Post-fermentative addition of caffeic acid to young, lightly colored red wines resulted in an immediate, dose-dependent hyperchromic effect and a bathochromic shift, consistent with the rapid formation of anthocyanin–cofactor stacking complexes in hydroalcoholic media. The visual impact was substantial, with pronounced decreases in lightness (L*) and CIELAB shifts exceeding commonly accepted perceptibility thresholds.

This chromatic enhancement was primarily reflected by spectrophotometric parameters (Abs_Max, %Color, CI, TCI), while CIELAB coordinates revealed that the effect involved both an increase in color intensity and modifications in hue and saturation.

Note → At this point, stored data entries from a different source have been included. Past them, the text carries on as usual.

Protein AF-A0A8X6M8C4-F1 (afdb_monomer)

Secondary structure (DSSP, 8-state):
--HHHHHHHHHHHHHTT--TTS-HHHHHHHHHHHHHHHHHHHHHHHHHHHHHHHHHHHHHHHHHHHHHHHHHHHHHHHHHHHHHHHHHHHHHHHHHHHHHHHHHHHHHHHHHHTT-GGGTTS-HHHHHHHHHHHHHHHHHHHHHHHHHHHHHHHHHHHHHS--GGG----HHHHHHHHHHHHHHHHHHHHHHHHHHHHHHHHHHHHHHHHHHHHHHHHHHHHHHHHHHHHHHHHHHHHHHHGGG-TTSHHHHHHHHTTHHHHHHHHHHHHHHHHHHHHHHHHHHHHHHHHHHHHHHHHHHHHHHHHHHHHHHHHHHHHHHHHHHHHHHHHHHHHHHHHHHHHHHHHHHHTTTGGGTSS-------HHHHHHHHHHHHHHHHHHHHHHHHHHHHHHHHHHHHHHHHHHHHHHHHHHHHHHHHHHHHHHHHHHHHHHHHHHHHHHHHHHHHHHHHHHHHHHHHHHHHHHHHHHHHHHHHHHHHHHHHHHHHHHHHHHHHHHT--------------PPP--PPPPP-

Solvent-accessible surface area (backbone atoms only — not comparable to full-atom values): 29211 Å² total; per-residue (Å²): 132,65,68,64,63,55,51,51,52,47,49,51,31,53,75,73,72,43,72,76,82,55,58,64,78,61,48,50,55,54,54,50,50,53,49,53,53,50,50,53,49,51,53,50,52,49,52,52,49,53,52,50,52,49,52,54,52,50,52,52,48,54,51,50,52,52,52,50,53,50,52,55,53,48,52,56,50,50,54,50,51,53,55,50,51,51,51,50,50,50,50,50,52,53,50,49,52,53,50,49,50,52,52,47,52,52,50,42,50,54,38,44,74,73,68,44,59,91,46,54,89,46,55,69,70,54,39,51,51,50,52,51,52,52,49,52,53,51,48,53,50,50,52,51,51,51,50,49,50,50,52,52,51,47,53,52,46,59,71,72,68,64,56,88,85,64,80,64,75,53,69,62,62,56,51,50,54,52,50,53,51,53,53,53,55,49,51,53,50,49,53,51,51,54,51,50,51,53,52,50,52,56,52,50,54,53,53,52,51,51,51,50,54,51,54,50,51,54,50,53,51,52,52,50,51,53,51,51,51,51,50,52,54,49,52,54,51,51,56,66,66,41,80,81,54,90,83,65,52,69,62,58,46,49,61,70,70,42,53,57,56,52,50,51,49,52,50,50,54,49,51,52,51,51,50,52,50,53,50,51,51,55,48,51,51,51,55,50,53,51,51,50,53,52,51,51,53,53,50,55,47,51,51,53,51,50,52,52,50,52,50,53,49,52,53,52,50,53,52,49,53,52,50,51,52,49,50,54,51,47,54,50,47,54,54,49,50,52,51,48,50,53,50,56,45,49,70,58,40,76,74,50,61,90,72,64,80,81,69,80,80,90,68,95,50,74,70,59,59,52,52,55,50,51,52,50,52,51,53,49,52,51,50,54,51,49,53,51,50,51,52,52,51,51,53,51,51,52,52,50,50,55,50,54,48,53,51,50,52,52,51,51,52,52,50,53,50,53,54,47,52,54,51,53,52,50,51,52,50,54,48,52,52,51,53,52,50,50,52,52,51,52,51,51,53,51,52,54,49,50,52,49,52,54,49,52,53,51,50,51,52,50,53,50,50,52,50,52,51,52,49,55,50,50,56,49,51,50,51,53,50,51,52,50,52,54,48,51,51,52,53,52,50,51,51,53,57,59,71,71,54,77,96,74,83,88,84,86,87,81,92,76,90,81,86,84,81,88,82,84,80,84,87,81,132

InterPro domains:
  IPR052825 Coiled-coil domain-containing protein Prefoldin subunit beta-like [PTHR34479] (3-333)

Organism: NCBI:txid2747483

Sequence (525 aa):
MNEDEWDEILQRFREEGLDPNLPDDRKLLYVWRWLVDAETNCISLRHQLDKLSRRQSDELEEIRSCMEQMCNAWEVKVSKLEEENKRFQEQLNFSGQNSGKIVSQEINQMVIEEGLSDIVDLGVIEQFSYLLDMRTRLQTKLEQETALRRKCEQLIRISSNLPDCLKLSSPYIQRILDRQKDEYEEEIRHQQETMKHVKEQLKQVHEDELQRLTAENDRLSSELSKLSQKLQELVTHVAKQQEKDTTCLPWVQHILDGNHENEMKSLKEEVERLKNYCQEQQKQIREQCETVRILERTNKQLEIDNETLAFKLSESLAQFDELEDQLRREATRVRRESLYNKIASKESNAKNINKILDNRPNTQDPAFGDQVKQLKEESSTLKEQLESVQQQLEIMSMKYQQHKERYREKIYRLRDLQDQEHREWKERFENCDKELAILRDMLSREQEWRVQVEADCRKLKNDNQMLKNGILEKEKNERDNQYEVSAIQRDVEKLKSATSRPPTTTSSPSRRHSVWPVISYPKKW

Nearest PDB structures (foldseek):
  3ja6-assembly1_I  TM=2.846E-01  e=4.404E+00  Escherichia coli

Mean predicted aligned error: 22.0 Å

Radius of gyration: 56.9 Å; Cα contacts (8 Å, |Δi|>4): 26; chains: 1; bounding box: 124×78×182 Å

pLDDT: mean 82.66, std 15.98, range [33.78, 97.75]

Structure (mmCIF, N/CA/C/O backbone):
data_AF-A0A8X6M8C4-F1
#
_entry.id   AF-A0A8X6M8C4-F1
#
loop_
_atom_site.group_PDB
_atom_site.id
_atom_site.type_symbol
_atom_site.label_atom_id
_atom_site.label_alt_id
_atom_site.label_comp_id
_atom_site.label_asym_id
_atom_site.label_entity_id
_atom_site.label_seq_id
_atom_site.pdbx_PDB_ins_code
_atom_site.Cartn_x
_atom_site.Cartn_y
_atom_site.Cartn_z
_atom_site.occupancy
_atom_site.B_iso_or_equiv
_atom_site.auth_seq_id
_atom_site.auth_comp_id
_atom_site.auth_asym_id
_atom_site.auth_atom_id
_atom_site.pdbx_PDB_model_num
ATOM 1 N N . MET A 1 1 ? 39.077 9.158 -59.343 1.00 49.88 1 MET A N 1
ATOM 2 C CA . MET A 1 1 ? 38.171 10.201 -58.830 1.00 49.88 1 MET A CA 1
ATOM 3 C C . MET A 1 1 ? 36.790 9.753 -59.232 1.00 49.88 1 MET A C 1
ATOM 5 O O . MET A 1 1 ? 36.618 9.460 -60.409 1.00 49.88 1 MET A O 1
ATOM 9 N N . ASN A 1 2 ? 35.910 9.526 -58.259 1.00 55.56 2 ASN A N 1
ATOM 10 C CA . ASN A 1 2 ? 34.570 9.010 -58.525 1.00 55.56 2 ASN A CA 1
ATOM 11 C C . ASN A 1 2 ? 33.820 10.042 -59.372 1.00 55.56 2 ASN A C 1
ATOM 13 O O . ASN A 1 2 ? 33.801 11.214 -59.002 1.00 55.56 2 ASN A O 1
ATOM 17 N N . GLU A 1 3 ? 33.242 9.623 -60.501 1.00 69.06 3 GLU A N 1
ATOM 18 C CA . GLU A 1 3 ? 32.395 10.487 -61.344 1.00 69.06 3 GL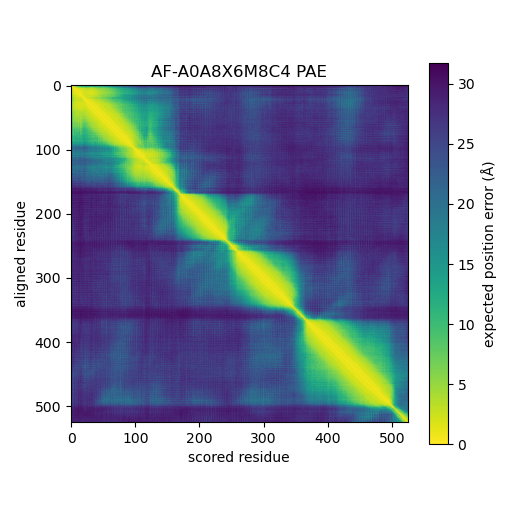U A CA 1
ATOM 19 C C . GLU A 1 3 ? 31.280 11.150 -60.507 1.00 69.06 3 GLU A C 1
ATOM 21 O O . GLU A 1 3 ? 30.961 12.318 -60.719 1.00 69.06 3 GLU A O 1
ATOM 26 N N . ASP A 1 4 ? 30.835 10.462 -59.451 1.00 78.12 4 ASP A N 1
ATOM 27 C CA . ASP A 1 4 ? 29.847 10.916 -58.470 1.00 78.12 4 ASP A CA 1
ATOM 28 C C . ASP A 1 4 ? 30.204 12.249 -57.776 1.00 78.12 4 ASP A C 1
ATOM 30 O O . ASP A 1 4 ? 29.353 13.127 -57.651 1.00 78.12 4 ASP A O 1
ATOM 34 N N . GLU A 1 5 ? 31.461 12.456 -57.357 1.00 85.75 5 GLU A N 1
ATOM 35 C CA . GLU A 1 5 ? 31.873 13.688 -56.652 1.00 85.75 5 GLU A CA 1
ATOM 36 C C . GLU A 1 5 ? 31.852 14.903 -57.587 1.00 85.75 5 GLU A C 1
ATOM 38 O O . GLU A 1 5 ? 31.554 16.031 -57.186 1.00 85.75 5 GLU A O 1
ATOM 43 N N . TRP A 1 6 ? 32.177 14.675 -58.860 1.00 86.69 6 TRP A N 1
ATOM 44 C CA . TRP A 1 6 ? 32.171 15.724 -59.869 1.00 86.69 6 TRP A CA 1
ATOM 45 C C . TRP A 1 6 ? 30.744 16.107 -60.261 1.00 86.69 6 TRP A C 1
ATOM 47 O O . TRP A 1 6 ? 30.437 17.296 -60.384 1.00 86.69 6 TRP A O 1
ATOM 57 N N . ASP A 1 7 ? 29.859 15.120 -60.386 1.00 90.88 7 ASP A N 1
ATOM 58 C CA . ASP A 1 7 ? 28.442 15.345 -60.652 1.00 90.88 7 ASP A CA 1
ATOM 59 C C . ASP A 1 7 ? 27.751 16.096 -59.506 1.00 90.88 7 ASP A C 1
ATOM 61 O O . ASP A 1 7 ? 26.951 16.996 -59.776 1.00 90.88 7 ASP A O 1
ATOM 65 N N . GLU A 1 8 ? 28.107 15.821 -58.247 1.00 91.81 8 GLU A N 1
ATOM 66 C CA . GLU A 1 8 ? 27.631 16.577 -57.079 1.00 91.81 8 GLU A CA 1
ATOM 67 C C . GLU A 1 8 ? 28.082 18.041 -57.104 1.00 91.81 8 GLU A C 1
ATOM 69 O O . GLU A 1 8 ? 27.281 18.950 -56.859 1.00 91.81 8 GLU A O 1
ATOM 74 N N . ILE A 1 9 ? 29.346 18.302 -57.454 1.00 92.50 9 ILE A N 1
ATOM 75 C CA . ILE A 1 9 ? 29.844 19.673 -57.607 1.00 92.50 9 ILE A CA 1
ATOM 76 C C . ILE A 1 9 ? 29.062 20.373 -58.722 1.00 92.50 9 ILE A C 1
ATOM 78 O O . ILE A 1 9 ? 28.508 21.447 -58.496 1.00 92.50 9 ILE A O 1
ATOM 82 N N . LEU A 1 10 ? 28.946 19.767 -59.907 1.00 92.81 10 LEU A N 1
ATOM 83 C CA . LEU A 1 10 ? 28.202 20.357 -61.025 1.00 92.81 10 LEU A CA 1
ATOM 84 C C . LEU A 1 10 ? 26.720 20.579 -60.692 1.00 92.81 10 LEU A C 1
ATOM 86 O O . LEU A 1 10 ? 26.132 21.569 -61.132 1.00 92.81 10 LEU A O 1
ATOM 90 N N . GLN A 1 11 ? 26.118 19.686 -59.910 1.00 94.31 11 GLN A N 1
ATOM 91 C CA . GLN A 1 11 ? 24.755 19.823 -59.415 1.00 94.31 11 GLN A CA 1
ATOM 92 C C . GLN A 1 11 ? 24.616 21.034 -58.488 1.00 94.31 11 GLN A C 1
ATOM 94 O O . GLN A 1 11 ? 23.728 21.859 -58.699 1.00 94.31 11 GLN A O 1
ATOM 99 N N . ARG A 1 12 ? 25.544 21.217 -57.547 1.00 94.69 12 ARG A N 1
ATOM 100 C CA . ARG A 1 12 ? 25.562 22.381 -56.655 1.00 94.69 12 ARG A CA 1
ATOM 101 C C . ARG A 1 12 ? 25.794 23.698 -57.401 1.00 94.69 12 ARG A C 1
ATOM 103 O O . ARG A 1 12 ? 25.181 24.709 -57.071 1.00 94.69 12 ARG A O 1
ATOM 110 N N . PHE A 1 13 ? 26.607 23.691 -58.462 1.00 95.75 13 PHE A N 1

Glucose produced a short-term enhancement of the copigmentation response, but this effect was transient and diminished during storage, indicating that hydrogen-bond-mediated stabilization is not sustained in ethanol-containing wine matrices. When added alone, glucose did not improve long-term color stability and showed a variable and unstable chromatic evolution.

Although all doses initially increased color intensity, a minimum effective concentration (≥480 mg/L) was required to preserve perceptible chromatic differences after 158 days. Lower doses did not provide long-term stabilization and, in some cases, resulted in final color intensities below the untreated control, suggesting that sub-threshold cofactor levels may be associated with increased pigment degradation under low SO₂ conditions.

These results indicate that post-fermentative copigmentation acts as a short-term mechanism, whose persistence depends on achieving a sufficient cofactor concentration and may be linked to the subsequent formation of more stable pigment structures.

Post-fermentative copigmentation with caffeic acid provides a short-term corrective enhancement of visual appearance and may delay hue evolution toward yellowish tones. However, its technological efficiency is lower than that of prefermentative applications, where copigments are introduced prior to the establishment of the alcoholic matrix and more effectively promote the incorporation of anthocyanins into stable polymeric structures.

Therefore, post-fermentative caffeic acid addition may be regarded as a practical approach for improving the initial appearance of low-anthocyanin wines such as Listán Negro. However, long-term chromatic stabilization is more likely to require early-stage interventions that combine copigmentation with subsequent polymer formation. The identification of a minimum effective concentration represents a relevant outcome of this study for understanding post-fermentative color modulation.

Future work should address the combined influence of cofactor concentration, oxygen exposure, and SO₂ levels to better understand their role in post-fermentative color evolution in lightly pigmented red wines.